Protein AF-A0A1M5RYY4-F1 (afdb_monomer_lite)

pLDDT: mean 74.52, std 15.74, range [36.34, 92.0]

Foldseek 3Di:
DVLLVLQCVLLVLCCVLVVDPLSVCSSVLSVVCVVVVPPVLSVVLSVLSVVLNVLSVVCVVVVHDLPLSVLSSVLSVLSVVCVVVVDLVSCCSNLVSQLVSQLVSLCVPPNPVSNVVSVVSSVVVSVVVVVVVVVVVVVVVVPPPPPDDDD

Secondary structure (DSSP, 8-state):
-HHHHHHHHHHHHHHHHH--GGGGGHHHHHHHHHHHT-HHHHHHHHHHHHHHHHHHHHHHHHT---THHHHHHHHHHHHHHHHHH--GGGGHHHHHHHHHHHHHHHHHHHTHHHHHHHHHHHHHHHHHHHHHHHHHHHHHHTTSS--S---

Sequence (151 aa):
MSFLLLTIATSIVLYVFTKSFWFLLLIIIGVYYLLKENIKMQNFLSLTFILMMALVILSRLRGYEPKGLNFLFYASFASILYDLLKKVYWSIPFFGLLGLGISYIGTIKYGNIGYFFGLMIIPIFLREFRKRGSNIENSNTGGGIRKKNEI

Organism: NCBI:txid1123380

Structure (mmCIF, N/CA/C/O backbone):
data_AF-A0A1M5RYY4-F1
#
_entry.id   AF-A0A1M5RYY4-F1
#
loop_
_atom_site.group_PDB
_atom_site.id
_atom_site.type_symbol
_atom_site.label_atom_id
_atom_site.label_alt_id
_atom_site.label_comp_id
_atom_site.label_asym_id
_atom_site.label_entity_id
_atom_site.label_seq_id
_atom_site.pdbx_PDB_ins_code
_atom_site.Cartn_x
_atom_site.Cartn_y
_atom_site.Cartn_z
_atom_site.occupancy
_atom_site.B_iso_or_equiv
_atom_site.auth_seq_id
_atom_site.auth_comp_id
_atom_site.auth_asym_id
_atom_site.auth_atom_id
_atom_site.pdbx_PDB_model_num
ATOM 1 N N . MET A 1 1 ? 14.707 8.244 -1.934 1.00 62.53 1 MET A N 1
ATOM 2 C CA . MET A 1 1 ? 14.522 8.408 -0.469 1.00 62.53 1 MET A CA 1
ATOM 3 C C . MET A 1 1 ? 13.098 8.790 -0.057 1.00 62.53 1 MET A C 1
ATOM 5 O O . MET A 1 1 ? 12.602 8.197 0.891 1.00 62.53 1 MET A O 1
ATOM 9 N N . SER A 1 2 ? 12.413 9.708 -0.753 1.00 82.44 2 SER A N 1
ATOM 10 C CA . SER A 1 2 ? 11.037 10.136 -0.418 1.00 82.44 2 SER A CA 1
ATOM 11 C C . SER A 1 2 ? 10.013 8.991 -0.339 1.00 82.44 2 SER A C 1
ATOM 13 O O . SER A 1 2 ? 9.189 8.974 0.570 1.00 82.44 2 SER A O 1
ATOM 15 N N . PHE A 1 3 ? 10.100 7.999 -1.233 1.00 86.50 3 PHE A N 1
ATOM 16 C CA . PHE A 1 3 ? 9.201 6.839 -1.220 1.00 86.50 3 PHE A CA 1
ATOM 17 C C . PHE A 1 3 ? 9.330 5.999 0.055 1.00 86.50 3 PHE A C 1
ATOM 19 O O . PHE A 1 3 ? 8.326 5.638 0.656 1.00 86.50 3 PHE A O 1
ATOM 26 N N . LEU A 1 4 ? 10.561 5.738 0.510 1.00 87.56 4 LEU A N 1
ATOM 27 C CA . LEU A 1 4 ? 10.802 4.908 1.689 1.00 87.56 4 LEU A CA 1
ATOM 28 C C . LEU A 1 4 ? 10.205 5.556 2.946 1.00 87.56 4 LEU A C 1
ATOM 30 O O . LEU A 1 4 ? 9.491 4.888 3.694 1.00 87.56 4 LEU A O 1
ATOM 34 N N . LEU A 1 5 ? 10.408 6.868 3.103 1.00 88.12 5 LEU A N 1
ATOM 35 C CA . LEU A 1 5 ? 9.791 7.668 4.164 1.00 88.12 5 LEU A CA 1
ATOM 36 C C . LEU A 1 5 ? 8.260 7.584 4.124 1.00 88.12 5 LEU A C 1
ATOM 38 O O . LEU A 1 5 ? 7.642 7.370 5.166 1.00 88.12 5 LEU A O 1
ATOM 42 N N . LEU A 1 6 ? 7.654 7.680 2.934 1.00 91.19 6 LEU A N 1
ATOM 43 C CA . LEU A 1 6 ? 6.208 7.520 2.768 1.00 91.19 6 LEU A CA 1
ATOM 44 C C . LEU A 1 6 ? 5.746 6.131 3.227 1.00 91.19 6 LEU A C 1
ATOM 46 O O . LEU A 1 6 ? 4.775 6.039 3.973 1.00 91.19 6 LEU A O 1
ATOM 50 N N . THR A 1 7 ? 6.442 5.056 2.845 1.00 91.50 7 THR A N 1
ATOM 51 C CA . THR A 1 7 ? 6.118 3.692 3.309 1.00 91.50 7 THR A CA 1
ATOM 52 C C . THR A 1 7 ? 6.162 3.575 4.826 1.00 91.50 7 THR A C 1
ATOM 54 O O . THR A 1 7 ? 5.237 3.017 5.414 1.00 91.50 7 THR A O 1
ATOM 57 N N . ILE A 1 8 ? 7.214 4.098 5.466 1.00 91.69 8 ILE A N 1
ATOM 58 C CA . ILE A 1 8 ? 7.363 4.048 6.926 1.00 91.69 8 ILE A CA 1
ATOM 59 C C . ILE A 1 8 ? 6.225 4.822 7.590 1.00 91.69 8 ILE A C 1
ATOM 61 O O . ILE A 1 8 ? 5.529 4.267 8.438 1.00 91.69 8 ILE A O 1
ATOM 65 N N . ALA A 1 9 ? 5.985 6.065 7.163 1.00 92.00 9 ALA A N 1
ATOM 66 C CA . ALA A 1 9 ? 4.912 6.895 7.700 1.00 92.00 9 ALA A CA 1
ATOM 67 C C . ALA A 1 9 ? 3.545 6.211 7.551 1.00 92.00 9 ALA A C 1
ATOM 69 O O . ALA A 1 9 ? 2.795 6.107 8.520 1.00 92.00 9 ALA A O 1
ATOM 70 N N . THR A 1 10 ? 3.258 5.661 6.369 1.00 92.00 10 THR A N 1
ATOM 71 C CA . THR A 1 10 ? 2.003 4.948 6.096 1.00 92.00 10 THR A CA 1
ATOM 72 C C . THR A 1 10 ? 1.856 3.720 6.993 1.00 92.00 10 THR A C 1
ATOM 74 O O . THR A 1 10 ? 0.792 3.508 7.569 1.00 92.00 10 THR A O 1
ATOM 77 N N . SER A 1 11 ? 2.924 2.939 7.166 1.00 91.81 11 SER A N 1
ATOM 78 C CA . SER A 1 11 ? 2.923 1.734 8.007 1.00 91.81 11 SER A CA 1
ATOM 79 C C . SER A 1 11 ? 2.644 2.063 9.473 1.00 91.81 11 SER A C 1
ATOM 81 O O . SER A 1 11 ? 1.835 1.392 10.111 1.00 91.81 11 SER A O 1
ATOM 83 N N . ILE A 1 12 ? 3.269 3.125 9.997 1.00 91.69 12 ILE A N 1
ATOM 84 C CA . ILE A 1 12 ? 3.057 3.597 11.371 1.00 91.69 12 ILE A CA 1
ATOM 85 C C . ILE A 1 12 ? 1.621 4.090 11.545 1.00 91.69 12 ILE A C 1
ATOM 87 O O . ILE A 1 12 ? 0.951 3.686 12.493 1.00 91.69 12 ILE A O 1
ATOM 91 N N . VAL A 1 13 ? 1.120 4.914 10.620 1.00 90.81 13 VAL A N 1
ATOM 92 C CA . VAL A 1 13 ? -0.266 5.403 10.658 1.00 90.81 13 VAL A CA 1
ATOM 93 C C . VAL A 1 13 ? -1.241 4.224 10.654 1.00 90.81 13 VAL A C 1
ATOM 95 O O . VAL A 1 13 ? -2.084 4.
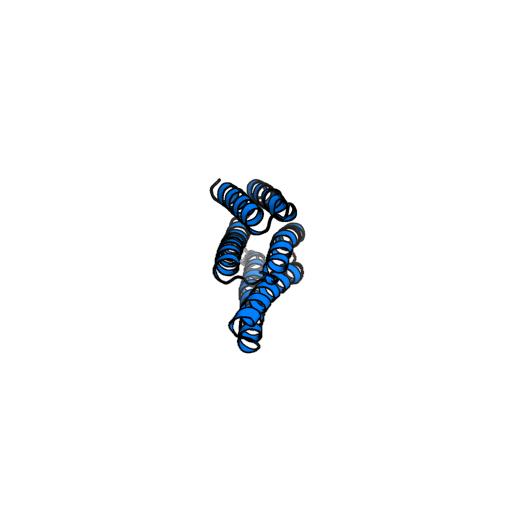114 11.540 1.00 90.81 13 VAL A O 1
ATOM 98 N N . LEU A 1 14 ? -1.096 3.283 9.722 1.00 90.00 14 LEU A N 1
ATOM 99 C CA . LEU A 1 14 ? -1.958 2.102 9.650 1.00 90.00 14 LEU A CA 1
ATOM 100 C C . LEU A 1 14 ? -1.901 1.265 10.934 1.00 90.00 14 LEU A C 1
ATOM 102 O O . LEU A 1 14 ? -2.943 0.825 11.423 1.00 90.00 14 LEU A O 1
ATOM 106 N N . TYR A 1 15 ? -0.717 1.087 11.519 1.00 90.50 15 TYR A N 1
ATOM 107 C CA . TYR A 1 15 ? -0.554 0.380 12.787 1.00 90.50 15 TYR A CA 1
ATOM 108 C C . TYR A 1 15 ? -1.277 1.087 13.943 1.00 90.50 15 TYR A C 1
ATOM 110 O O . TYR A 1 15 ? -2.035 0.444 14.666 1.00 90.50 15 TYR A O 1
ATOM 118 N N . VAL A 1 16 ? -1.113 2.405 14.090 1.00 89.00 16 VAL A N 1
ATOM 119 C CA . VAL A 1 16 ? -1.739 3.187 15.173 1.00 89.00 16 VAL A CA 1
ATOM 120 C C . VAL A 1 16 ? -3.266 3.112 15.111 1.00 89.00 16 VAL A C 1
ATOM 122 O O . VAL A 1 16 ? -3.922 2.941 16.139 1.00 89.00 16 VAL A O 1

● ● ●

▶ **ACTIVITY**: Extract the lines of the preceding material that run from the line with "ATOM 100 C C" through the line with "ATOM 110 O O", inclusive, reproducing them exactly and adding nothing.

▶ **WRITTEN ANSWER**:
ATOM 100 C C . LEU A 1 14 ? -1.901 1.265 10.934 1.00 90.00 14 LEU A C 1
ATOM 102 O O . LEU A 1 14 ? -2.943 0.825 11.423 1.00 90.00 14 LEU A O 1
ATOM 106 N N . TYR A 1 15 ? -0.717 1.087 11.519 1.00 90.50 15 TYR A N 1
ATOM 107 C CA . TYR A 1 15 ? -0.554 0.380 12.787 1.00 90.50 15 TYR A CA 1
ATOM 108 C C . TYR A 1 15 ? -1.277 1.087 13.943 1.00 90.50 15 TYR A C 1
ATOM 110 O O . TYR A 1 15 ? -2.035 0.444 14.666 1.00 90.50 15 TYR A O 1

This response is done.